Investigators have not found the black bag Loughner had that morning and don't know what was in it, Nanos said.

Sometime that morning Loughner made two trips to Walmart and made some purchases, Nanos said. He declined to specify what Loughner bought.

At 7:30 a.m. Loughner was pulled over by an Arizona Game and Fish Department officer for running a red light about five miles from the Safeway where the shooting took place, said Jim Paxon, a department spokesman.

Loughner ran the light in his 1960s, dark-gray Chevy Nova on a road that leads to Interstate 10, Paxon said.

The officer took Loughner's driver's license and vehicle registration information but found no outstanding warrants on Loughner or his vehicle. Loughner was let go with a verbal warning, Paxon said.

The officer said Loughner was polite and subdued, and that he didn't see a black bag in the car.

Wildlife officers don't usually make traffic stops unless public safety is at risk, such as running a red light, he said.

"What he did on the morning before the shooting, we're just trying to find all that out. Naturally, we want to find every detail we can," Nanos said, adding that Loughner may have made other stops that morning but could not specify what they were.

FBI agents who searched Loughner's home Saturday in the 7700 block of North Soledad Avenue, near North Thornydale and West Magee roads, after the shooting found a safe containing an envelope with the name "Giffords" and with the words "I planned ahead" and "My assassination," along with what appears to be Loughner's signature, according to court documents filed Sunday.

The writings also included "die bitch," and "(expletive deleted) you pigs," sheriff's Deputy Jason Ogan said.

Reports from the Sheriff's Department released Wednesday show Loughner had contact with deputies in the past on these dates:

• Sept. 23, 2004: Deputies went to Mountain View High School after Loughner reported that another student had poked him with a needle. Loughner told deputies that he was in the cafeteria when another student walked up to him and poked him with something sharp. Loughner then said he got dizzy, became pale and had to be helped to the nurse's office.

Loughner and his parents did not press charges against the student but requested the student get tested for HIV, the report said.

• May 12, 2006: Deputies were contacted by Mountain View High because Loughner was "extremely intoxicated" and had to be taken to the emergency room. Deputies talked to Loughner at Northwest Medical Center, and he said he drank vodka he had stolen from his father's liquor cabinet because "he was very upset as his father yelled at him." The reporting deputy wrote that Loughner's eyes were very red and he was crying.

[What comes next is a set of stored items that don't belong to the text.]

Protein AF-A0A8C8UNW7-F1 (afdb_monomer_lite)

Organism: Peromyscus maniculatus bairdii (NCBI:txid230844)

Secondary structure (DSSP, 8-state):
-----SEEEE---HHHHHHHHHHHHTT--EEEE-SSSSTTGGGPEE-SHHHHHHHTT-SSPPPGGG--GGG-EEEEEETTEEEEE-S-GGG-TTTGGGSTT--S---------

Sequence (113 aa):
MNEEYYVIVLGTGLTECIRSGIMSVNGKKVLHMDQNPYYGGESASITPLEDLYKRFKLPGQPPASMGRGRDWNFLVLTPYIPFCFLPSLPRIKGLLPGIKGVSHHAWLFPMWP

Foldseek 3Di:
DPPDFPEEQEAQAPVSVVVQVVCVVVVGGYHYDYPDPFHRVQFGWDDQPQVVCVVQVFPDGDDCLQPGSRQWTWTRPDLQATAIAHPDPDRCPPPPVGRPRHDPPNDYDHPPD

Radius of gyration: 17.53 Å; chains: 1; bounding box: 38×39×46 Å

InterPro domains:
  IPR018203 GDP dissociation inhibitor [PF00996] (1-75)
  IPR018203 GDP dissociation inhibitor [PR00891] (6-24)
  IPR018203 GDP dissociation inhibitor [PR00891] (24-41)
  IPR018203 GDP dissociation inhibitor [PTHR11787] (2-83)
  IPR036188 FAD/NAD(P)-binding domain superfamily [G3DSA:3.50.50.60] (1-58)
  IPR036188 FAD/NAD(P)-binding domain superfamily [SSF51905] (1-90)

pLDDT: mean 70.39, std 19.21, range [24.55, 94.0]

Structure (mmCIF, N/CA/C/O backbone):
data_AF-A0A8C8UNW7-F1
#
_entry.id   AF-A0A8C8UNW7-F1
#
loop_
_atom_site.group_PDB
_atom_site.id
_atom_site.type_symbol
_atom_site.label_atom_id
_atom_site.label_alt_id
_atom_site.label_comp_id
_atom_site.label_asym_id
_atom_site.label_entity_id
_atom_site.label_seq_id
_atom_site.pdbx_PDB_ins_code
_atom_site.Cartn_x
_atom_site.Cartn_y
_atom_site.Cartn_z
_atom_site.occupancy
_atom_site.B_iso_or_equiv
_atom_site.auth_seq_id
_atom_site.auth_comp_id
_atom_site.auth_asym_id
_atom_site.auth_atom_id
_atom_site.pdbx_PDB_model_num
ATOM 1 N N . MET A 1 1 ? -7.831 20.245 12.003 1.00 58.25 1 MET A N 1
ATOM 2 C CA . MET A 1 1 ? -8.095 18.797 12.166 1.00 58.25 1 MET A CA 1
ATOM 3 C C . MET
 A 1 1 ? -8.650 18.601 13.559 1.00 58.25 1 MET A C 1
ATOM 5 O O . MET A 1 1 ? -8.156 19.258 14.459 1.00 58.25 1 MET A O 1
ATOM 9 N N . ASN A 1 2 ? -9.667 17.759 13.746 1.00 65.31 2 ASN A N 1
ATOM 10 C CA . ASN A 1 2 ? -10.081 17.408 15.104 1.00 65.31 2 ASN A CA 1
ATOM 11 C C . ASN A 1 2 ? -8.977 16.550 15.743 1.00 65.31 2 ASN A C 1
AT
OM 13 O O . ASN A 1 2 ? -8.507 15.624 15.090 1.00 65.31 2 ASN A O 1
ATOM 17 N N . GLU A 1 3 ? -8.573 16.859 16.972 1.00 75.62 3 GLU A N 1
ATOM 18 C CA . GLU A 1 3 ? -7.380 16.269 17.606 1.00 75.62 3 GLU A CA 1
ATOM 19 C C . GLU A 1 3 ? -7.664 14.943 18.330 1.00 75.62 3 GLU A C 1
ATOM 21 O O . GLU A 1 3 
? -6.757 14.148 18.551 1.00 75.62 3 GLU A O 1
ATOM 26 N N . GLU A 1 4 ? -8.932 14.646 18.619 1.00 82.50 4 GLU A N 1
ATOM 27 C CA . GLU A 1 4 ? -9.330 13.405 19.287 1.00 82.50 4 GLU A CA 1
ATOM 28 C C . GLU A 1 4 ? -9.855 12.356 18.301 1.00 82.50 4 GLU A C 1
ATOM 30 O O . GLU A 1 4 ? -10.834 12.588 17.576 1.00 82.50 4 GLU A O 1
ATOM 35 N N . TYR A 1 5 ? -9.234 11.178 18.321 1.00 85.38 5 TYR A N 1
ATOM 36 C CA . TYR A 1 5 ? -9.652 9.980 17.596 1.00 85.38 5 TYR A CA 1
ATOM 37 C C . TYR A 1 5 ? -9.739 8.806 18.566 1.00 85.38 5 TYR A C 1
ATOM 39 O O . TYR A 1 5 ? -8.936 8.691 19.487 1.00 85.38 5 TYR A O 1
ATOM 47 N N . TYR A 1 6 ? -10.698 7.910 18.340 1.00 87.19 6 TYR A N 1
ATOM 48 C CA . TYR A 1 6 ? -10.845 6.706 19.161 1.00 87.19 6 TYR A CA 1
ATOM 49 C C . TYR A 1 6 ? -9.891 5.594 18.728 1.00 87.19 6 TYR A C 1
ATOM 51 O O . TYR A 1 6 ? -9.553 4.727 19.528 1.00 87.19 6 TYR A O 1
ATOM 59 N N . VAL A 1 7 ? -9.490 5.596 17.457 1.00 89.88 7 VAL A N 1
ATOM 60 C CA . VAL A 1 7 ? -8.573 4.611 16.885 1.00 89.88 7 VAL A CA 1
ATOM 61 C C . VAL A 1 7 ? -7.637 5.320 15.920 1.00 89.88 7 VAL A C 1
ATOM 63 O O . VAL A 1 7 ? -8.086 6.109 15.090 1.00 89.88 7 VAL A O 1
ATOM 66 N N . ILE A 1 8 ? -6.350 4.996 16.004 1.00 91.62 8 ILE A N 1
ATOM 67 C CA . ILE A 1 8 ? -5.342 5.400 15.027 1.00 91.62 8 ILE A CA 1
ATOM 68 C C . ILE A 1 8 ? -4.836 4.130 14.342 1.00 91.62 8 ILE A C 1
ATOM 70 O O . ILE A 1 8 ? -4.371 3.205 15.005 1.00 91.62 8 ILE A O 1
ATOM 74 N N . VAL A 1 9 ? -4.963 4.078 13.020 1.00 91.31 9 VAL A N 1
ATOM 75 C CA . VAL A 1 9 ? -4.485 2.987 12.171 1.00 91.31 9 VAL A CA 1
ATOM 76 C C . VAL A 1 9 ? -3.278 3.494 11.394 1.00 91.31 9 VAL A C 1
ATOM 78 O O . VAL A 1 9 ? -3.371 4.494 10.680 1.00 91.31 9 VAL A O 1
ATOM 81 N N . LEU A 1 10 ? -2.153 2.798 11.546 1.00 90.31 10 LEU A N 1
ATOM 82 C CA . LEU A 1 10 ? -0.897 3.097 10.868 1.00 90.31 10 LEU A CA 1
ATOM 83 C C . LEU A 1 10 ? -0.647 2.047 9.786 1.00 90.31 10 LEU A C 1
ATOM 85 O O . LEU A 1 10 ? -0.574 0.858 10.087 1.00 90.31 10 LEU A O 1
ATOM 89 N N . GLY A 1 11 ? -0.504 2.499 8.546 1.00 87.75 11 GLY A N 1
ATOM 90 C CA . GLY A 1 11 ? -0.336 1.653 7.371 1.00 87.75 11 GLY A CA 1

• Sept. 9, 2007: Deputies received a call about a suspicious van in a street near Loughner's house. Deputies saw a van in the neighborhood that matched the license plate. When a deputy pulled the van over, he smelled burned marijuana.

The driver stepped out of the van and was handcuffed by the deputy after he refused to answer questions. Deputies found a marijuana pipe and a burned marijuana joint. Loughner was in the passenger seat. When deputies asked him if they could search him, Loughner said twice that "he had a right to say no." Deputies asked if Loughner had anything on him before putting him in the back of patrol car, and he said he had a marijuana pipe in his front pocket. Loughner was cited for possession of drug paraphernalia.

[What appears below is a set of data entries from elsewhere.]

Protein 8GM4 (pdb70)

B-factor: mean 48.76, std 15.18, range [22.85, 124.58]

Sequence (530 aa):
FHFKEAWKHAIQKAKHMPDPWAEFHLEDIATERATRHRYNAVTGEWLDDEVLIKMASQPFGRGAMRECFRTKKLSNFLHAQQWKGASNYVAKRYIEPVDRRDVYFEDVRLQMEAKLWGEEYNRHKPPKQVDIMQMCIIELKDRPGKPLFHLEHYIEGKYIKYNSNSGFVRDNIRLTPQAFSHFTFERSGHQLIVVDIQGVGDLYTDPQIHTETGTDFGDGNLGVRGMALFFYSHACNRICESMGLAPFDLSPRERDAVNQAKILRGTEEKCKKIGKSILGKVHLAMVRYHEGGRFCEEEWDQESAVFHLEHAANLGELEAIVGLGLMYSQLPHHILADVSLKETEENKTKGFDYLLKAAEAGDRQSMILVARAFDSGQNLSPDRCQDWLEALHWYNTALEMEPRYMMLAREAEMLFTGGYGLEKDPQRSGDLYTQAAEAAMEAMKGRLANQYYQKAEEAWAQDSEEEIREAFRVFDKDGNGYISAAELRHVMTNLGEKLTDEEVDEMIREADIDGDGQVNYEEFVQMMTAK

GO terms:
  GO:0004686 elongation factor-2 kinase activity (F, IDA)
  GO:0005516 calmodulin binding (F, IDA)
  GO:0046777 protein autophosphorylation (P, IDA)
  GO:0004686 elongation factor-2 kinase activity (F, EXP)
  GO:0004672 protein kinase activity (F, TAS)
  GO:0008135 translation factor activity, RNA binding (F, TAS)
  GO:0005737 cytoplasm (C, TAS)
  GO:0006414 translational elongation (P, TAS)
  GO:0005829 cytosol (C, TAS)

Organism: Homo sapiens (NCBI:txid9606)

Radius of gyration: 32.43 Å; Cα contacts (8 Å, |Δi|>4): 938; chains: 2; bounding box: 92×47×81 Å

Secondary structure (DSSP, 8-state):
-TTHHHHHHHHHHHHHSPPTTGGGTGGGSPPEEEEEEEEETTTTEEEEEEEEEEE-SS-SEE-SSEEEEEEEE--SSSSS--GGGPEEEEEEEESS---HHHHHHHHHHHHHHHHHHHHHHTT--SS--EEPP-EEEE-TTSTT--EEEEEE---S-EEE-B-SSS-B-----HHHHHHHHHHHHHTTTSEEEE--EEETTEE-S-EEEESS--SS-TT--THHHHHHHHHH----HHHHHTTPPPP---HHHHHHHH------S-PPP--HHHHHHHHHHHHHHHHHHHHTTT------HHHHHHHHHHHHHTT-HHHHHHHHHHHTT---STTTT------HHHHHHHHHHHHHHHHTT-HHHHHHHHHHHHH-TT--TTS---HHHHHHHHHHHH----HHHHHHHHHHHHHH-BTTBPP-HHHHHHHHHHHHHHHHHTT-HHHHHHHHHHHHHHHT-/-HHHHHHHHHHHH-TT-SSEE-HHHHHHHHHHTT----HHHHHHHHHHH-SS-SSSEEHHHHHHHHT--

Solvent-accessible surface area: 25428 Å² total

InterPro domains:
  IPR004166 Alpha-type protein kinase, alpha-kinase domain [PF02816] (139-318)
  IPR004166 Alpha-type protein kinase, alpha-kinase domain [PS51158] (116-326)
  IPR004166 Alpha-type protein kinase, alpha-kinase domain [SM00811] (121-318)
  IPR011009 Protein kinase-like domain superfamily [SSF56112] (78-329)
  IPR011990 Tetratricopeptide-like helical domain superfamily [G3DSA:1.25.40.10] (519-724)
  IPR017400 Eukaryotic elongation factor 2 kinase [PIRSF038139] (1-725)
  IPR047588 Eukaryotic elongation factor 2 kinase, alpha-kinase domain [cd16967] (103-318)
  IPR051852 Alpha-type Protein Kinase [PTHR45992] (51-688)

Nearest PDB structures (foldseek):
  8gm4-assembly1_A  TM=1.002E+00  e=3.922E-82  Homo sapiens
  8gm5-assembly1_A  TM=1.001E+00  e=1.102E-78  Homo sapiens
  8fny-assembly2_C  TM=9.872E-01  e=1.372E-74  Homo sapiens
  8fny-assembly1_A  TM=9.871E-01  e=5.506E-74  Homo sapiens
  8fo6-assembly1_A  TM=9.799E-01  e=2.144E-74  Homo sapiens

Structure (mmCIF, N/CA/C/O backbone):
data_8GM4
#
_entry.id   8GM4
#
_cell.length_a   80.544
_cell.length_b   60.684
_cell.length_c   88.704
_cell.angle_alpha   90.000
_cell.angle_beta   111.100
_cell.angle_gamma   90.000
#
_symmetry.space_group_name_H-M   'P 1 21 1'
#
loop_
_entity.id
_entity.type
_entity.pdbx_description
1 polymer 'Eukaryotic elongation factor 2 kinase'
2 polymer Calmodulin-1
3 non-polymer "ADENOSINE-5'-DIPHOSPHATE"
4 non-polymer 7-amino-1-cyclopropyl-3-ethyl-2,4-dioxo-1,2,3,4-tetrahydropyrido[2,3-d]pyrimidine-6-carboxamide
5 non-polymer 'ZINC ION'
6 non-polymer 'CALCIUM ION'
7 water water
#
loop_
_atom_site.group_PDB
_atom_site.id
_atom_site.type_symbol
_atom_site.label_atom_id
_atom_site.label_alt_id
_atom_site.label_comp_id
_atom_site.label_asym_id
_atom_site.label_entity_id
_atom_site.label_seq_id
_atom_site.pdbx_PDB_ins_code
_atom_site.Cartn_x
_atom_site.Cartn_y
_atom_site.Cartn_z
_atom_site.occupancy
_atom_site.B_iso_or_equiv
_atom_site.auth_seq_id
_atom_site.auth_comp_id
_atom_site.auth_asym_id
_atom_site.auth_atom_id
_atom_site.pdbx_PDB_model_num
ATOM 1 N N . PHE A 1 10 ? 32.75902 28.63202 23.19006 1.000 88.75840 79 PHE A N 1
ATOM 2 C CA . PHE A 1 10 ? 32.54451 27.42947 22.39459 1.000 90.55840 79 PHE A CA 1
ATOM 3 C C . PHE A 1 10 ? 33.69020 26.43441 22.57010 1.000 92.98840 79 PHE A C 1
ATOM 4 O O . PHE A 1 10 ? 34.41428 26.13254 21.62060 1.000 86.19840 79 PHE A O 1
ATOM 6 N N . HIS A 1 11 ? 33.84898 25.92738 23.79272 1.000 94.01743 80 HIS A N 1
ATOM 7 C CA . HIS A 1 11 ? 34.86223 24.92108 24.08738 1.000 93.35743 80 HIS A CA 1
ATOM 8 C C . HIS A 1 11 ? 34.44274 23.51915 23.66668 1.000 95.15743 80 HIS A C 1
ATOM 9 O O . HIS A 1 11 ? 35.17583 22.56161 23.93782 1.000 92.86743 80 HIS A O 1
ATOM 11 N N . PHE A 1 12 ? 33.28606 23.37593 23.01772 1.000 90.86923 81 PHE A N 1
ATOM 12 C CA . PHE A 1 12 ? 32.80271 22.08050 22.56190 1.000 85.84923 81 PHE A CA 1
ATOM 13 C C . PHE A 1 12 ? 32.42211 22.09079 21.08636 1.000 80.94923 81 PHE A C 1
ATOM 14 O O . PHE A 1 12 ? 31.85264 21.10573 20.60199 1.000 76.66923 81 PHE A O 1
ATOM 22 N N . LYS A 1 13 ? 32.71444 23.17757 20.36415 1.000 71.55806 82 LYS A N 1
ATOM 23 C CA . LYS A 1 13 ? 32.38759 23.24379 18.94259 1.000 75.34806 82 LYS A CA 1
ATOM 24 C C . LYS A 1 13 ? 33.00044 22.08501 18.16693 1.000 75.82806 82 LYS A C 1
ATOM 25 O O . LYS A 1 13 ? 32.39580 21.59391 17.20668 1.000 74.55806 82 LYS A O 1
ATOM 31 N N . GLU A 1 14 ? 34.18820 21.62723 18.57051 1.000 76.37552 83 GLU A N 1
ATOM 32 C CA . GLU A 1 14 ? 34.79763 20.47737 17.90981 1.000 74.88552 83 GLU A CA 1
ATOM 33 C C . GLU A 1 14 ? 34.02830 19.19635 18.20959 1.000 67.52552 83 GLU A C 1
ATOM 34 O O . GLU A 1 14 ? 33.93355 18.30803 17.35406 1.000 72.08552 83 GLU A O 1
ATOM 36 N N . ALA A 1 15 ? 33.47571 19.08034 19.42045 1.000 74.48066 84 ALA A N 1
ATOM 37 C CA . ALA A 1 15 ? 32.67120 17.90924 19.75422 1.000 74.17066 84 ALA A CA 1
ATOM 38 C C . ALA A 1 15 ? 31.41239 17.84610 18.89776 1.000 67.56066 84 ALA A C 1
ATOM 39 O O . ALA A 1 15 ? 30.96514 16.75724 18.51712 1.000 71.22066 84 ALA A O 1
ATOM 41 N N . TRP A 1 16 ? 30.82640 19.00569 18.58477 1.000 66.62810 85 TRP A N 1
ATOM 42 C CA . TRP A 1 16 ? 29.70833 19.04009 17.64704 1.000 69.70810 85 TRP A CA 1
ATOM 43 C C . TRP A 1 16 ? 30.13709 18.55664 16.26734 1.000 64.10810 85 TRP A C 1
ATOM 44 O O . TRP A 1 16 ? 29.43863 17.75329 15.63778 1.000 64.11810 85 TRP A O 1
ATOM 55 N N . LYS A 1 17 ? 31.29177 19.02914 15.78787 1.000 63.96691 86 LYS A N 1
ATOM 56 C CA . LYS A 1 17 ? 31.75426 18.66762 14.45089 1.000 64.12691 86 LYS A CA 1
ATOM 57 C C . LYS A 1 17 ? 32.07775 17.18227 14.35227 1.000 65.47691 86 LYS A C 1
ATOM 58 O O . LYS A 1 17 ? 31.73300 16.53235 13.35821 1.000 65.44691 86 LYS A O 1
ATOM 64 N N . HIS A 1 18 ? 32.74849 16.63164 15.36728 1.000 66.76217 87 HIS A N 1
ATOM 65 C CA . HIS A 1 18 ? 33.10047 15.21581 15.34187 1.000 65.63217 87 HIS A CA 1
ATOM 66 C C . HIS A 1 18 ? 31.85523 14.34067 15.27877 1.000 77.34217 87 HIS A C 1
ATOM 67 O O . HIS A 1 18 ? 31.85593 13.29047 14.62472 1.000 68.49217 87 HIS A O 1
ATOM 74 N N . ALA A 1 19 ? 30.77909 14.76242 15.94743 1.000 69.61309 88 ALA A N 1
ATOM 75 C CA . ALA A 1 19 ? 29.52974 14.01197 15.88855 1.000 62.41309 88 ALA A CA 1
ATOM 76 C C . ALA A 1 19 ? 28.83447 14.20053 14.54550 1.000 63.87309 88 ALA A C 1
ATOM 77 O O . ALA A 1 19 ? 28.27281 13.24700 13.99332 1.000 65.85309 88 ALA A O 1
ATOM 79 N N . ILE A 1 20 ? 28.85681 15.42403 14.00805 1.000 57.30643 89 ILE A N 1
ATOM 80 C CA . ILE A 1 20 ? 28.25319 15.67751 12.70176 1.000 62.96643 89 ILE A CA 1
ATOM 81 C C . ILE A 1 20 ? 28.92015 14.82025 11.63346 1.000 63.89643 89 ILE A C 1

• Oct. 10, 2008: Loughner called deputies after he searched his name on the Internet and found a picture of himself linked to a MySpace account for a 29-year-old woman with "myspacedotcomescrewupretard" listed as the e-mail contact. Loughner told deputies the MySpace page was probably made by an old school friend. Loughner told deputies he was trying to get a job and was afraid employers would see this account.

The reports detailed five other contacts officers had with Loughner or one of his parents from May 1994 to March 2010. The cases were minor, for such things as vandalism, a stolen license plate tag and reports of a suspicious vehicle.

Wire services contributed to this story.